WORK REQUIRED »
What is needed is an exact copy of the line with "ATOM 255 C CA" and all lines that follow it in the entries below, the last line included.

[Data records]
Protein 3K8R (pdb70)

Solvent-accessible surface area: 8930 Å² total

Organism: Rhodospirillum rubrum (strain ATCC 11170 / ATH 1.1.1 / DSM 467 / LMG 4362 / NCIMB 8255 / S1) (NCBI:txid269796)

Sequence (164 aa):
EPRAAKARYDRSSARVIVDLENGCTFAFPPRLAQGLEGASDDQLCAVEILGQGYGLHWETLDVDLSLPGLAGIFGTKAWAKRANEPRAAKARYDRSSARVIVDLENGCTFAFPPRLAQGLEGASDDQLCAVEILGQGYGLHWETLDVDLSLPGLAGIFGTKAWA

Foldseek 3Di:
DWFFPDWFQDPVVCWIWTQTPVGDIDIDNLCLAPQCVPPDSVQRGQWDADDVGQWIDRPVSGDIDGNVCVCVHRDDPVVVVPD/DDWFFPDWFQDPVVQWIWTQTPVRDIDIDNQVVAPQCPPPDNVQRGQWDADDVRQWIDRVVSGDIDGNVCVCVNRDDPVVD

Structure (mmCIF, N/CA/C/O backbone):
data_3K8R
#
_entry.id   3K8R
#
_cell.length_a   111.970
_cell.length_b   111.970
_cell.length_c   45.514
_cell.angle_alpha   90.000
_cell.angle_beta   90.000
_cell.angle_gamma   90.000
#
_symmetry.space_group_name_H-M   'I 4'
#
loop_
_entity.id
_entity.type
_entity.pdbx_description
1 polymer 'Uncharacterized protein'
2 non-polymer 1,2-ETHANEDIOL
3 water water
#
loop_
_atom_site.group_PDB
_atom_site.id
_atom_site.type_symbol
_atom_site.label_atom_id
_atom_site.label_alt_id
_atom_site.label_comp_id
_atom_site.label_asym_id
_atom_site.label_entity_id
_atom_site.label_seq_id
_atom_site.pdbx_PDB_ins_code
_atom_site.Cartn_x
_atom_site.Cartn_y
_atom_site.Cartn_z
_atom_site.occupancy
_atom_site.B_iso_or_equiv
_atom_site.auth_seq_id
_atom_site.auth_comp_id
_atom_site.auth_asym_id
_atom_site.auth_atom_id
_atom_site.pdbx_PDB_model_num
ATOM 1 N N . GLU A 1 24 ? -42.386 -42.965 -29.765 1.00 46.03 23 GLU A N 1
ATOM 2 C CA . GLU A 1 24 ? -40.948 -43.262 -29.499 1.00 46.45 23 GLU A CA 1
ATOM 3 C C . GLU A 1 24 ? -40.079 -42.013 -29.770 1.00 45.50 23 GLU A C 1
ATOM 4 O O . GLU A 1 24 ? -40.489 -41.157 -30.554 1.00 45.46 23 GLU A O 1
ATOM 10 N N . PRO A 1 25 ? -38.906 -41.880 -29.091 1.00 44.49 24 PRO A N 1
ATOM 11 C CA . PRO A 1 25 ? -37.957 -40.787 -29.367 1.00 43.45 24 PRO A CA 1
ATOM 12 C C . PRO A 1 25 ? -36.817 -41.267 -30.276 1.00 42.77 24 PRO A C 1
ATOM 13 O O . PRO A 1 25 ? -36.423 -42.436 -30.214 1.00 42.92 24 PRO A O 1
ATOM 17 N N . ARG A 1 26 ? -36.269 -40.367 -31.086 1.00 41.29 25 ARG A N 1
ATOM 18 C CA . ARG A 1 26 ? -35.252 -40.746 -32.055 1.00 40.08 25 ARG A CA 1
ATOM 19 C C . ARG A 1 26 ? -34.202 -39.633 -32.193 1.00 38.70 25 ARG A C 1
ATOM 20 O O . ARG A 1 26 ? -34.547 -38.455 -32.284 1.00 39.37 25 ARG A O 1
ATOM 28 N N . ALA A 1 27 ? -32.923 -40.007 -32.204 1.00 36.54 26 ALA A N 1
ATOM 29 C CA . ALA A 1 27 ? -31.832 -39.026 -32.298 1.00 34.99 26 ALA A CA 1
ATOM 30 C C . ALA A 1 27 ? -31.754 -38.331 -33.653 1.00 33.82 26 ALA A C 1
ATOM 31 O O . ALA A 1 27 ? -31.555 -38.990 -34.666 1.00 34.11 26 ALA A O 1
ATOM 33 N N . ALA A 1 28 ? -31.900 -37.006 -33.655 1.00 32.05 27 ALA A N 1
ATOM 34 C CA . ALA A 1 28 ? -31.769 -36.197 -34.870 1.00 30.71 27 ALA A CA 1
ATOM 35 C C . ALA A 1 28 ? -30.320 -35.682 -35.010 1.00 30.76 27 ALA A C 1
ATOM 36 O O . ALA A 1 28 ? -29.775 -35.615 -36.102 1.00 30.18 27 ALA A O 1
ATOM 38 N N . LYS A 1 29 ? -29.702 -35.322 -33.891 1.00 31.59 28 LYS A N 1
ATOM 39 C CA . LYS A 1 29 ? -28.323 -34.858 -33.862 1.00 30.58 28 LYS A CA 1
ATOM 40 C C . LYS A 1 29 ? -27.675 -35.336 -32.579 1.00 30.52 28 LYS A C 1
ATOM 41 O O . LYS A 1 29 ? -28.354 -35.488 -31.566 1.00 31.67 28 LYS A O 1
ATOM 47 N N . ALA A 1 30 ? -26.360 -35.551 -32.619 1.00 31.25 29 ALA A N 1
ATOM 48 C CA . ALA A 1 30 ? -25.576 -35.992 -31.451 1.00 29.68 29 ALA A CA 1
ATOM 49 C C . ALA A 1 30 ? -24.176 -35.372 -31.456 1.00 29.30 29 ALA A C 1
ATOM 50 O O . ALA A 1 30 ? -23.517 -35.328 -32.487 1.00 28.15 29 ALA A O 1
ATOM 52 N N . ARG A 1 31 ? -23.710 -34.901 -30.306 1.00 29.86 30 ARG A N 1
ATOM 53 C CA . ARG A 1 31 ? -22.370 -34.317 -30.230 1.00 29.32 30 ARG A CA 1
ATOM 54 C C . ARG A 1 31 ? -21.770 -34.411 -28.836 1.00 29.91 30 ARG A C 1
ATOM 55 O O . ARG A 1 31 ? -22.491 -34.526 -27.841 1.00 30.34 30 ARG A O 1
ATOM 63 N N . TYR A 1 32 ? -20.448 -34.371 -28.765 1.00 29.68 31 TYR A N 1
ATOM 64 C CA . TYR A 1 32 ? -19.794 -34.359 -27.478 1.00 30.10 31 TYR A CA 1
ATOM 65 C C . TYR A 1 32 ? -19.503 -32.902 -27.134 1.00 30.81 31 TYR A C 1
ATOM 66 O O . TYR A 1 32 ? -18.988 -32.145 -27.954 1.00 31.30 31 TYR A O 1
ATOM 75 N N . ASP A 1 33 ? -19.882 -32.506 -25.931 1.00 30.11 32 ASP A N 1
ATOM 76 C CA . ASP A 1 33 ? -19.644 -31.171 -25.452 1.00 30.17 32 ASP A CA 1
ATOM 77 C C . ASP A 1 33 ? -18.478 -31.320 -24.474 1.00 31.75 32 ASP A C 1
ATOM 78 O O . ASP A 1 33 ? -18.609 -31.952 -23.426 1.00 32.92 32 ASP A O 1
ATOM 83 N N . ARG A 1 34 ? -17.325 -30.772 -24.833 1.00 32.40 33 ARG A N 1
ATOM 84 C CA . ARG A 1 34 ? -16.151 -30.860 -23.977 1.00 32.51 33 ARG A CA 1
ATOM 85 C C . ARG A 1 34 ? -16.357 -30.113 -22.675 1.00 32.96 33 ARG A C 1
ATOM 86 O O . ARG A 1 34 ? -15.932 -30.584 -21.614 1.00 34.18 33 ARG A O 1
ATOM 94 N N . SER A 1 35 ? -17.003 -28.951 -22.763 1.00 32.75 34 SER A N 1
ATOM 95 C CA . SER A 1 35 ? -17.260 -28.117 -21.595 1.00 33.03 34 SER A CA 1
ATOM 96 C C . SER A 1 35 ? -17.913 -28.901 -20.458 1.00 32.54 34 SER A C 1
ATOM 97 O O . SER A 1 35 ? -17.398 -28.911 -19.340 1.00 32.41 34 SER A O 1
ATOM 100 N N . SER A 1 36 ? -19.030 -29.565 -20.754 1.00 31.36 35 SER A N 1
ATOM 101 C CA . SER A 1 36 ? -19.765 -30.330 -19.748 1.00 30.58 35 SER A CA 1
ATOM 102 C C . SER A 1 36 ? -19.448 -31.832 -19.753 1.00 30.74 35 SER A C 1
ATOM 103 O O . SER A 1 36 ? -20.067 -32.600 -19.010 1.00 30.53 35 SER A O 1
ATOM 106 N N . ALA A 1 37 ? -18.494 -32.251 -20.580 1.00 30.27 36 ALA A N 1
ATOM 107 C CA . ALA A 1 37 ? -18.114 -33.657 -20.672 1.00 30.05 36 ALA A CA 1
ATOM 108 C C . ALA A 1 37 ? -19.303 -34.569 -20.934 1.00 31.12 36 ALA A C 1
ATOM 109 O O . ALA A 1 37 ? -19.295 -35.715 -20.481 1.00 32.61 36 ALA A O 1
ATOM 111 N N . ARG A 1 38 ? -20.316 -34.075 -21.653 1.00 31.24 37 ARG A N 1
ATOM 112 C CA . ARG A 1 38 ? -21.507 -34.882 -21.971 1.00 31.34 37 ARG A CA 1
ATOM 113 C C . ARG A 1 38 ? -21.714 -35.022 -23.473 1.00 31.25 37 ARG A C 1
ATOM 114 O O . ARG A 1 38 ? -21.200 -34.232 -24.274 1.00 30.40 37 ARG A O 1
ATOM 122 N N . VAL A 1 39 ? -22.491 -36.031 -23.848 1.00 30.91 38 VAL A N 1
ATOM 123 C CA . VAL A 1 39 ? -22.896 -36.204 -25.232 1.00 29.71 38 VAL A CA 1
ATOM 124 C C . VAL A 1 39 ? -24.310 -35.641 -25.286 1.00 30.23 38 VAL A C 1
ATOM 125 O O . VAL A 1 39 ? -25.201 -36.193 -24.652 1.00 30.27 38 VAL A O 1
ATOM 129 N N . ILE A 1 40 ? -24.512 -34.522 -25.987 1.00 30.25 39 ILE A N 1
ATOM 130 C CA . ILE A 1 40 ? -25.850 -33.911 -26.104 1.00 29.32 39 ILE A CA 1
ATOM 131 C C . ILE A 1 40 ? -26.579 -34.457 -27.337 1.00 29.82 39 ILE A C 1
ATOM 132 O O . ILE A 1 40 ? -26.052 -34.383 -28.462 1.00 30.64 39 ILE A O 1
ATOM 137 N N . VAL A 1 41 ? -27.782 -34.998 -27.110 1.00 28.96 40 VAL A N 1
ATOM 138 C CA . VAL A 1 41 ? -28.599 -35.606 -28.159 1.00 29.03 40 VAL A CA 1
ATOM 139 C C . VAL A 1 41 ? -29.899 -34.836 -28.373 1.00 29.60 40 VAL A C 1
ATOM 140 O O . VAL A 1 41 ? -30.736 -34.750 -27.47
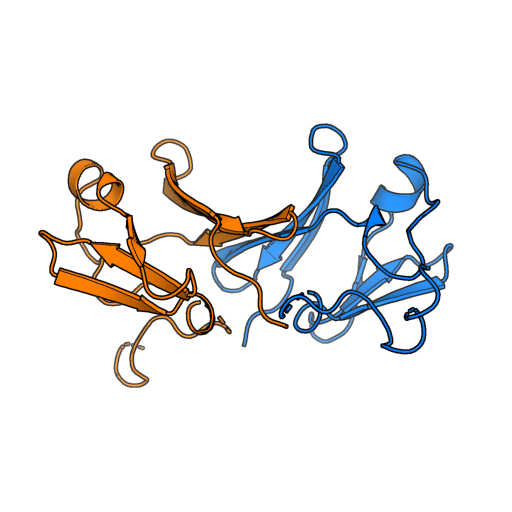1 1.00 28.36 40 VAL A O 1
ATOM 144 N N . ASP A 1 42 ? -30.059 -34.291 -29.575 1.00 29.59 41 ASP A N 1
ATOM 145 C CA . ASP A 1 42 ? -31.262 -33.556 -29.940 1.00 30.18 41 ASP A CA 1
ATOM 146 C C . ASP A 1 42 ? -32.271 -34.539 -30.510 1.00 30.03 41 ASP A C 1
ATOM 147 O O . ASP A 1 42 ? -32.097 -35.055 -31.618 1.00 28.73 41 ASP A O 1
ATOM 152 N N . LEU A 1 43 ? -33.320 -34.808 -29.745 1.00 30.52 42 LEU A N 1
ATOM 153 C CA . LEU A 1 43 ? -34.350 -35.739 -30.183 1.00 31.02 42 LEU A CA 1
ATOM 154 C C . LEU A 1 43 ? -35.234 -35.101 -31.247 1.00 31.51 42 LEU A C 1
ATOM 155 O O . LEU A 1 43 ? -35.523 -33.899 -31.214 1.00 31.47 42 LEU A O 1
ATOM 160 N N . GLU A 1 44 ? -35.679 -35.946 -32.169 1.00 32.26 43 GLU A N 1
ATOM 161 C CA . GLU A 1 44 ? -36.466 -35.534 -33.324 1.00 32.15 43 GLU A CA 1
ATOM 162 C C . GLU A 1 44 ? -37.831 -34.977 -32.934 1.00 30.74 43 GLU A C 1
ATOM 163 O O . GLU A 1 44 ? -38.436 -34.226 -33.694 1.00 31.12 43 GLU A O 1
ATOM 169 N N . ASN A 1 45 ? -38.302 -35.339 -31.745 1.00 29.06 44 ASN A N 1
ATOM 170 C CA . ASN A 1 45 ? -39.559 -34.831 -31.213 1.00 28.11 44 ASN A CA 1
ATOM 171 C C . ASN A 1 45 ? -39.411 -33.478 -30.492 1.00 28.17 44 ASN A C 1
ATOM 172 O O . ASN A 1 45 ? -40.334 -33.046 -29.804 1.00 28.75 44 ASN A O 1
ATOM 177 N N . GLY A 1 46 ? -38.252 -32.831 -30.617 1.00 27.77 45 GLY A N 1
ATOM 178 C CA . GLY A 1 46 ? -38.014 -31.540 -29.977 1.00 27.48 45 GLY A CA 1
ATOM 179 C C . GLY A 1 46 ? -37.312 -31.569 -28.621 1.00 28.17 45 GLY A C 1
ATOM 180 O O . GLY A 1 46 ? -36.826 -30.537 -28.168 1.00 28.69 45 GLY A O 1
ATOM 181 N N . CYS A 1 47 ? -37.249 -32.722 -27.955 1.00 27.85 46 CYS A N 1
ATOM 182 C CA . CYS A 1 47 ? -36.597 -32.799 -26.636 1.00 27.51 46 CYS A CA 1
ATOM 183 C C . CYS A 1 47 ? -35.092 -32.971 -26.760 1.00 28.81 46 CYS A C 1
ATOM 184 O O . CYS A 1 47 ? -34.572 -33.086 -27.883 1.00 29.90 46 CYS A O 1
ATOM 187 N N . THR A 1 48 ? -34.408 -32.978 -25.605 1.00 27.78 47 THR A N 1
ATOM 188 C CA . THR A 1 48 ? -32.949 -33.117 -25.529 1.00 26.77 47 THR A CA 1
ATOM 189 C C . THR A 1 48 ? -32.542 -34.069 -24.414 1.00 28.11 47 THR A C 1
ATOM 190 O O . THR A 1 48 ? -33.063 -33.985 -23.296 1.00 29.19 47 THR A O 1
ATOM 194 N N . PHE A 1 49 ? -31.609 -34.967 -24.717 1.00 28.57 48 PHE A N 1
ATOM 195 C CA . PHE A 1 49 ? -31.088 -35.920 -23.735 1.00 29.06 48 PHE A CA 1
ATOM 196 C C . PHE A 1 49 ? -29.570 -35.803 -23.671 1.00 29.32 48 PHE A C 1
ATOM 197 O O . PHE A 1 49 ? -28.909 -35.782 -24.702 1.00 28.83 48 PHE A O 1
ATOM 205 N N . ALA A 1 50 ? -29.027 -35.701 -22.461 1.00 30.02 49 ALA A N 1
ATOM 206 C CA . ALA A 1 50 ? -27.577 -35.606 -22.275 1.00 30.47 49 ALA A CA 1
ATOM 207 C C . ALA A 1 50 ? -27.138 -36.706 -21.331 1.00 30.74 49 ALA A C 1
ATOM 208 O O . ALA A 1 50 ? -27.772 -36.905 -20.293 1.00 32.28 49 ALA A O 1
ATOM 210 N N . PHE A 1 51 ? -26.076 -37.425 -21.693 1.00 30.76 50 PHE A N 1
ATOM 211 C CA . PHE A 1 51 ? -25.513 -38.467 -20.826 1.00 30.82 50 PHE A CA 1
ATOM 212 C C . PHE A 1 51 ? -23.999 -38.358 -20.819 1.00 32.12 50 PHE A C 1
ATOM 213 O O . PHE A 1 51 ? -23.403 -37.996 -21.840 1.00 34.48 50 PHE A O 1
ATOM 221 N N . PRO A 1 52 ? -23.369 -38.611 -19.662 1.00 31.86 51 PRO A N 1
ATOM 222 C CA . PRO A 1 52 ? -21.910 -38.624 -19.615 1.00 31.98 51 PRO A CA 1
ATOM 223 C C . PRO A 1 52 ? -21.438 -39.942 -20.208 1.00 32.66 51 PRO A C 1
ATOM 224 O O . PRO A 1 52 ? -21.639 -40.983 -19.591 1.00 33.17 51 PRO A O 1
ATOM 228 N N . PRO A 1 53 ? -20.805 -39.898 -21.390 1.00 33.31 52 PRO A N 1
ATOM 229 C CA . PRO A 1 53 ? -20.412 -41.102 -22.120 1.00 33.65 52 PRO A CA 1
ATOM 230 C C . PRO A 1 53 ? -19.410 -42.034 -21.422 1.00 34.31 52 PRO A C 1
ATOM 231 O O . PRO A 1 53 ? -19.406 -43.232 -21.722 1.00 35.45 52 PRO A O 1
ATOM 235 N N . ARG A 1 54 ? -18.580 -41.525 -20.509 1.00 34.28 53 ARG A N 1
ATOM 236 C CA . ARG A 1 54 ? -17.615 -42.399 -19.809 1.00 33.64 53 ARG A CA 1
ATOM 237 C C . ARG A 1 54 ? -18.267 -43.352 -18.814 1.00 32.27 53 ARG A C 1
ATOM 238 O O . ARG A 1 54 ? -17.579 -44.183 -18.240 1.00 33.44 53 ARG A O 1
ATOM 246 N N . LEU A 1 55 ? -19.578 -43.224 -18.606 1.00 30.94 54 LEU A N 1
ATOM 247 C CA . LEU A 1 55 ? -20.336 -44.173 -17.792 1.00 30.83 54 LEU A CA 1
ATOM 248 C C . LEU A 1 55 ? -20.849 -45.328 -18.665 1.00 30.51 54 LEU A C 1
ATOM 249 O O . LEU A 1 55 ? -21.374 -46.310 -18.140 1.00 29.48 54 LEU A O 1
ATOM 254 N N . ALA A 1 56 ? -20.689 -45.201 -19.989 1.00 30.39 55 ALA A N 1
ATOM 255 C CA . ALA A 1 56 ? -21.182 -46.188 -20.956 1.00 29.54 55 ALA A CA 1
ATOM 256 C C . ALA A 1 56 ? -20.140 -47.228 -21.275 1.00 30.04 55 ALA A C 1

RESPONSE AREA »
ATOM 255 C CA . ALA A 1 56 ? -21.182 -46.188 -20.956 1.00 29.54 55 ALA A CA 1
ATOM 256 C C . ALA A 1 56 ? -20.140 -47.228 -21.275 1.00 30.04 55 ALA A C 1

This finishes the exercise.